The dispute is between the Food and Drug Administration (an agency) and two companies that make flavored e‑liquids for open‑system e‑cigarettes. After Congress gave the FDA authority to regulate tobacco products, the FDA required premarket applications. Respondents submitted applications for dessert, candy, and fruit flavors; the FDA denied them for failing to show their products were appropriate for public health, and appended technical reviews explaining its concerns about youth use and flavor appeal. The Fifth Circuit, sitting en banc, held the FDA acted arbitrarily and remanded to the agency.

Reasoning

The central question was whether the FDA unlawfully changed its standards and so acted arbitrarily. The Court applied the change‑in‑position framework and concluded the FDA’s denial orders were consistent with its prior guidance on the kinds of scientific evidence, cross‑product comparisons, and device‑type concerns. The Court rejected the idea that internal memoranda created a secret, binding new rule and treated the agency’s representations with a presumption of regularity. The Court agreed the FDA did not review marketing plans despite earlier saying they were “critical,” and it declined to decide whether that error was harmless.

Real world impact

The decision means many FDA denials can remain in effect while the appeals court reconsiders whether the agency’s failure to evaluate marketing plans was prejudicial.
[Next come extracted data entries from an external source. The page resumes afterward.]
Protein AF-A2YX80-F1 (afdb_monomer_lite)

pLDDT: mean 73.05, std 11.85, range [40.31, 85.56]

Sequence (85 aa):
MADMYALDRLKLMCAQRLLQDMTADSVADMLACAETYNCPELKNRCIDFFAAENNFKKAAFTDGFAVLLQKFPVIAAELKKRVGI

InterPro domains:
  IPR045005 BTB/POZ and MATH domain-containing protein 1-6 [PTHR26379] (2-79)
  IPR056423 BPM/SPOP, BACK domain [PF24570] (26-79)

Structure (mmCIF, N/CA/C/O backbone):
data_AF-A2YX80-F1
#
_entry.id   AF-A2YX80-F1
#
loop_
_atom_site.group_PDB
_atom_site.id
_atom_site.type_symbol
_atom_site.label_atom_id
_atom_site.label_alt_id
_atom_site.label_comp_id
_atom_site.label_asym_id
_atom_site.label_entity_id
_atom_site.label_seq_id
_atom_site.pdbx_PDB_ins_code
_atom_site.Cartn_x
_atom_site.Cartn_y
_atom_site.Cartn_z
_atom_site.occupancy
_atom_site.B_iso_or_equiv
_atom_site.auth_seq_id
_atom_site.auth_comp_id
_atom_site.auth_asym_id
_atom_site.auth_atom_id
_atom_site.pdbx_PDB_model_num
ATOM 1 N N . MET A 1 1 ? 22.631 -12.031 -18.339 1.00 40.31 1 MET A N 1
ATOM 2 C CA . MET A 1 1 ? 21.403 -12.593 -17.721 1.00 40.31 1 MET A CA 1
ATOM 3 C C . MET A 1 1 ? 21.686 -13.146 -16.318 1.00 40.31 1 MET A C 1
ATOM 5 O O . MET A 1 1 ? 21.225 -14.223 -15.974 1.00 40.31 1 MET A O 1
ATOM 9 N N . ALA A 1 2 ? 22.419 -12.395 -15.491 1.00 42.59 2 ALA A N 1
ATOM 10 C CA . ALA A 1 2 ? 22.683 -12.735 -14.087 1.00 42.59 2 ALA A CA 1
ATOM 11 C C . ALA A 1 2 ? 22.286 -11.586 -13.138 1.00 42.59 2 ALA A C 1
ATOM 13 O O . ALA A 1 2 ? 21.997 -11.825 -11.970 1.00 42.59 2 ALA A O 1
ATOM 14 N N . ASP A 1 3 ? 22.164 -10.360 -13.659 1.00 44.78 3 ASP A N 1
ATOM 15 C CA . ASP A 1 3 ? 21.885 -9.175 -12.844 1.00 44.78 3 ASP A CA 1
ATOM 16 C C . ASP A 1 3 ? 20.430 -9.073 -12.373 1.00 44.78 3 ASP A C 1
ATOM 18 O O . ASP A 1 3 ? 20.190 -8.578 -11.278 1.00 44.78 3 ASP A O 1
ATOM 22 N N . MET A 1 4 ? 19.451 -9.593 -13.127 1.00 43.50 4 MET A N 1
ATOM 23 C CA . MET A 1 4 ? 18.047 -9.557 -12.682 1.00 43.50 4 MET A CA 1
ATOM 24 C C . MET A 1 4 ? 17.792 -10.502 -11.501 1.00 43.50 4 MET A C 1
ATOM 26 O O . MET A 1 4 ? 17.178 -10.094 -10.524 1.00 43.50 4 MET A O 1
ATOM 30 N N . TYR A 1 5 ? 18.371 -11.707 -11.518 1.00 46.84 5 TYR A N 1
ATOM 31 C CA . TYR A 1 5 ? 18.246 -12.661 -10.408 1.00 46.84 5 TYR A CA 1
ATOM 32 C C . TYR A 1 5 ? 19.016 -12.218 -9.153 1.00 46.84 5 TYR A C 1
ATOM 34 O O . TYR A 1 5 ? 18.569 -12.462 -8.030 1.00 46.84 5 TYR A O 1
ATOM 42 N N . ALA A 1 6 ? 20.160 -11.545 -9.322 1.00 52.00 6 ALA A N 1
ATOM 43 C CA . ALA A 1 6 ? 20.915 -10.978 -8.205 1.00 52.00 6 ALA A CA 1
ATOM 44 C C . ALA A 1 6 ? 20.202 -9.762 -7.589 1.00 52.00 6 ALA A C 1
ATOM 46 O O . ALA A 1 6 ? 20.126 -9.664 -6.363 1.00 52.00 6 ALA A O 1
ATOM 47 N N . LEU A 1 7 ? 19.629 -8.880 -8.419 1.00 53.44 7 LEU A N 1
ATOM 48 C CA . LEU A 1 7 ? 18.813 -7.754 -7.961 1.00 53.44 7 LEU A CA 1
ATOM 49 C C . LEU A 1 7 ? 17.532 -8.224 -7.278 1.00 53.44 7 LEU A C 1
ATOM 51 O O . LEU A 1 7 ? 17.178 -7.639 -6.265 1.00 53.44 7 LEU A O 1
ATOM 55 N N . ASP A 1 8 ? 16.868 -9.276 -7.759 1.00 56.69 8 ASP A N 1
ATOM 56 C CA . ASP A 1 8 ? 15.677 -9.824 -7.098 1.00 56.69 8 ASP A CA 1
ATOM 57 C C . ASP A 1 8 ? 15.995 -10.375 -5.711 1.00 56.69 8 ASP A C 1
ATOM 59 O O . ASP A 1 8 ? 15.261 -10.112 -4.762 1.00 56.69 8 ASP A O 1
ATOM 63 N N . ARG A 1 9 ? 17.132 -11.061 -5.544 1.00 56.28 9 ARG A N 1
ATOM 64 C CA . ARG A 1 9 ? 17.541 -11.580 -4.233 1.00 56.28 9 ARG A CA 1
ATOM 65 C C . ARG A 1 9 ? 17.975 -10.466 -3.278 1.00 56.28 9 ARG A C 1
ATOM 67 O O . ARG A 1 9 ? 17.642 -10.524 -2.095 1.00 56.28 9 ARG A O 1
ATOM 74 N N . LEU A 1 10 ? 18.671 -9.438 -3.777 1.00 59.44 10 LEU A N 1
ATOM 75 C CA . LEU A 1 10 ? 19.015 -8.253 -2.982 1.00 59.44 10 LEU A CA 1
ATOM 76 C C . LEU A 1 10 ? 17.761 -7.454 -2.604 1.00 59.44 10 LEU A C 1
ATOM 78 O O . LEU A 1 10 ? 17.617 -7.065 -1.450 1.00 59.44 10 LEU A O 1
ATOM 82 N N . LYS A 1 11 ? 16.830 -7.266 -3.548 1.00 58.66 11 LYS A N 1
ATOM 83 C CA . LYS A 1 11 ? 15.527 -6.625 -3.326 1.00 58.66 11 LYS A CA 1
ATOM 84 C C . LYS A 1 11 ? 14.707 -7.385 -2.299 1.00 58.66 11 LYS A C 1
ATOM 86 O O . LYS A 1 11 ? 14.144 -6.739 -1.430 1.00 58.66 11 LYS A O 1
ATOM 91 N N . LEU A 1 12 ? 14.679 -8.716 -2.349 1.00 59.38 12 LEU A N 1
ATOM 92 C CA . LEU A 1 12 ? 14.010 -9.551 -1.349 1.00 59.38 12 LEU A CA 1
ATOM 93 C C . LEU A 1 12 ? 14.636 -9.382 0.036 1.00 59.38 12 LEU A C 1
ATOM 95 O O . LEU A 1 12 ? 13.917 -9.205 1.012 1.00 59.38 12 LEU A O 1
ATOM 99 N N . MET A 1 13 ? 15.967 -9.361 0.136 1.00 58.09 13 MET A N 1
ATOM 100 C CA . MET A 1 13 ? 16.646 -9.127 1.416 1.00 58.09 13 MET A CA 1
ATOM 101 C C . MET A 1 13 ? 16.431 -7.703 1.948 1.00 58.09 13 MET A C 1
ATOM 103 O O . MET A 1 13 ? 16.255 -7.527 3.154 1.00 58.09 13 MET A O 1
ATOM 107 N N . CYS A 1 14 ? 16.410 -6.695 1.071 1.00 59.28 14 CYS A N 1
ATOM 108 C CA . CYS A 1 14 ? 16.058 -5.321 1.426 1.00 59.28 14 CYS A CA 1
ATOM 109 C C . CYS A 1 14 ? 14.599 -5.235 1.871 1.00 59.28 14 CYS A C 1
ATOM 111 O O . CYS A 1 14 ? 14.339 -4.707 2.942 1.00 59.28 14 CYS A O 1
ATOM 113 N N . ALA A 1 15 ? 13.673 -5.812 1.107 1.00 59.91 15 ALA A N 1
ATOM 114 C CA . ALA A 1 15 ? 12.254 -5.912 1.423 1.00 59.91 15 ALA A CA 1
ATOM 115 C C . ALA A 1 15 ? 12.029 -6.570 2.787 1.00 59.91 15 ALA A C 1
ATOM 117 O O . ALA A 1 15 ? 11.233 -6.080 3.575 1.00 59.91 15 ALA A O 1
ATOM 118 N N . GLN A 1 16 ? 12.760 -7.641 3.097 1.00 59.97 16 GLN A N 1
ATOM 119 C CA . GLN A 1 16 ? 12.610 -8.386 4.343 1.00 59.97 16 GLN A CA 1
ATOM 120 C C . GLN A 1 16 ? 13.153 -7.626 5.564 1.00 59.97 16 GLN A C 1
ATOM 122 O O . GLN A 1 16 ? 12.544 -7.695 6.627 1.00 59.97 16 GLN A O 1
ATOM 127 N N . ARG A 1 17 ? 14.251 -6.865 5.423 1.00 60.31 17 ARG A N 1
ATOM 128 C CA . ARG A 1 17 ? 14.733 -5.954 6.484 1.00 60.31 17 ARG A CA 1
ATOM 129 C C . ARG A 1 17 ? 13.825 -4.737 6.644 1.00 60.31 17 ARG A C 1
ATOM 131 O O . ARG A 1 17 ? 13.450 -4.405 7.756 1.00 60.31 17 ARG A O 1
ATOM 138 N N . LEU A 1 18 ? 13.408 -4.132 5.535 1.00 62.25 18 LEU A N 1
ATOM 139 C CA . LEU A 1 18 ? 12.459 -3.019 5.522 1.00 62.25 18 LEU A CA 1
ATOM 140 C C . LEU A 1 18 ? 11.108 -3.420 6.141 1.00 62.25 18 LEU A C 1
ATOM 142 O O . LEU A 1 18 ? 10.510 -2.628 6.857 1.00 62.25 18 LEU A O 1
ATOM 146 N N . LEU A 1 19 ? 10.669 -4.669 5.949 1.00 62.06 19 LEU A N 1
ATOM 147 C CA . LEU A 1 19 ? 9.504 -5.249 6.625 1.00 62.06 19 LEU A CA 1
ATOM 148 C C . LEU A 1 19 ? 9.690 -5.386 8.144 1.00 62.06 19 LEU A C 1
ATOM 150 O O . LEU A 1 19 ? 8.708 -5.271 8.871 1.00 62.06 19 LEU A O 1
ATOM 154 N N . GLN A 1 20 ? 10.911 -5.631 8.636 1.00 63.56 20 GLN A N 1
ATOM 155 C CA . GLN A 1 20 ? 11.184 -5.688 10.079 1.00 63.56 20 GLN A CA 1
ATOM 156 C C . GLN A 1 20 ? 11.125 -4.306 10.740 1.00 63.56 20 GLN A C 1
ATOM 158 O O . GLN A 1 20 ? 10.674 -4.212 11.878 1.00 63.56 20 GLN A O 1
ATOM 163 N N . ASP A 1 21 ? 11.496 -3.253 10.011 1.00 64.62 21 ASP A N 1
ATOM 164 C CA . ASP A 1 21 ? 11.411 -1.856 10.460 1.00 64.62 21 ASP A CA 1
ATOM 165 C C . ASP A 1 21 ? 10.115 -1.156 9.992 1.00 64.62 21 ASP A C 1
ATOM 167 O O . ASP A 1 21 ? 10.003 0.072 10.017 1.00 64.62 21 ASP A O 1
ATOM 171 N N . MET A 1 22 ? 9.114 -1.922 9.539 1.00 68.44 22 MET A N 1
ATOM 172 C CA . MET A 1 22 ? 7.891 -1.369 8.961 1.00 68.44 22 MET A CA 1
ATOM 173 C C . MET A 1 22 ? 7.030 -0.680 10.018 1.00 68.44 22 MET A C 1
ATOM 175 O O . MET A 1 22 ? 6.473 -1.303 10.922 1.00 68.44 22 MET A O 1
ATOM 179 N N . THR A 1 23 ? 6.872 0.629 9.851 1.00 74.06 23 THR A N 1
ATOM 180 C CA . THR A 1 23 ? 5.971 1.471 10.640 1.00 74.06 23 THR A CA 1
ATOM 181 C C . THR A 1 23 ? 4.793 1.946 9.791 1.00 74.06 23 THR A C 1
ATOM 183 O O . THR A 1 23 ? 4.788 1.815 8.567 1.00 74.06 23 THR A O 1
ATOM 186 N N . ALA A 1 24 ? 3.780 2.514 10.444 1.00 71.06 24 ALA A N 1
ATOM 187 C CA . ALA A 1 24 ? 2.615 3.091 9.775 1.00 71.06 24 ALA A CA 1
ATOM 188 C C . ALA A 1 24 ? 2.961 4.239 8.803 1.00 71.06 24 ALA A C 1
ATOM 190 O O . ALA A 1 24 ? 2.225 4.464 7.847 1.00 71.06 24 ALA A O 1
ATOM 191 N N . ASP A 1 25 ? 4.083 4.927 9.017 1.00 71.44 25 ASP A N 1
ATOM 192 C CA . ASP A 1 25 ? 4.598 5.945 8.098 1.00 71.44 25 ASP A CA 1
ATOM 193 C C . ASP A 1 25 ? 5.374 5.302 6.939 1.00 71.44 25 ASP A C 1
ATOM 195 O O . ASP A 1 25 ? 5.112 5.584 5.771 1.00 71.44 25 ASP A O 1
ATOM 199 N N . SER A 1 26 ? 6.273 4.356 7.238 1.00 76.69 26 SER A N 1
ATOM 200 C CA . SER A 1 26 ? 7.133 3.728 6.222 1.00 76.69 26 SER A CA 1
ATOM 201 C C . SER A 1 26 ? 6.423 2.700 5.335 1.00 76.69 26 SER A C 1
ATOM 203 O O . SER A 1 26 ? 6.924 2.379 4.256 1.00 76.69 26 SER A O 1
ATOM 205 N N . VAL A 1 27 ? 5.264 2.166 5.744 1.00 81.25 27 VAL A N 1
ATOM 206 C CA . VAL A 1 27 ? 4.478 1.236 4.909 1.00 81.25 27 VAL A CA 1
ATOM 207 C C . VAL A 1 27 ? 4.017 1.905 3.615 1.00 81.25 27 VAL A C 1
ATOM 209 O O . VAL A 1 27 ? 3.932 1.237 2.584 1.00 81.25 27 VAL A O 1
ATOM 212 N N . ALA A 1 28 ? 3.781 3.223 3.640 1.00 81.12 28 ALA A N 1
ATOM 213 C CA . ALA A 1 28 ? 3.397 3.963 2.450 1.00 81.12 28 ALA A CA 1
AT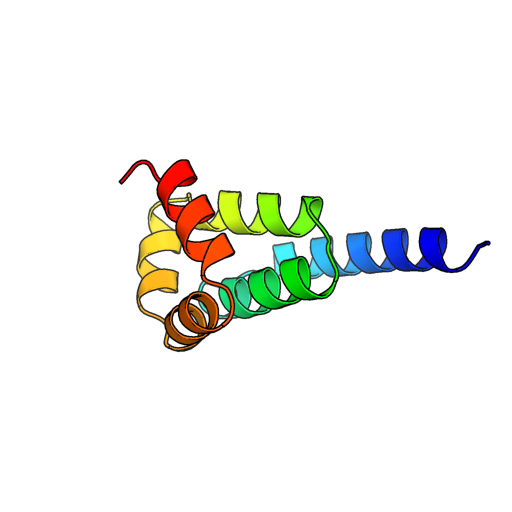OM 214 C C . ALA A 1 28 ? 4.549 4.009 1.436 1.00 81.12 28 ALA A C 1
ATOM 216 O O . ALA A 1 28 ? 4.388 3.602 0.286 1.00 81.12 28 ALA A O 1
ATOM 217 N N . ASP A 1 29 ? 5.744 4.389 1.886 1.00 80.00 29 ASP A N 1
ATOM 218 C CA . ASP A 1 29 ? 6.942 4.416 1.043 1.00 80.00 29 ASP A CA 1
ATOM 219 C C . ASP A 1 29 ? 7.308 3.028 0.507 1.00 80.00 29 ASP A C 1
ATOM 221 O O . ASP A 1 29 ? 7.718 2.884 -0.648 1.00 80.00 29 ASP A O 1
ATOM 225 N N . MET A 1 30 ? 7.114 1.980 1.311 1.00 81.00 30 MET A N 1
ATOM 226 C CA . MET A 1 30 ? 7.357 0.606 0.876 1.00 81.00 30 MET A CA 1
ATOM 227 C C . MET A 1 30 ? 6.362 0.125 -0.171 1.00 81.00 30 MET A C 1
ATOM 229 O O . MET A 1 30 ? 6.773 -0.526 -1.130 1.00 81.00 30 MET A O 1
ATOM 233 N N . LEU A 1 31 ? 5.082 0.474 -0.041 1.00 80.25 31 LEU A N 1
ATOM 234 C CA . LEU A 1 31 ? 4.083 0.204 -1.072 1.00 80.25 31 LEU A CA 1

Manufacturers of flavored e‑liquids and the FDA retain their roles in the regulatory process, and the case is not a final merits ruling — lower courts will now revisit the procedural harmless‑error question.

Dissents or concurrances

Justice Sotomayor joined the opinion but emphasized that the FDA reasonably required rigorous evidence given clear risks to youth and did not think the agency left applicants without fair notice.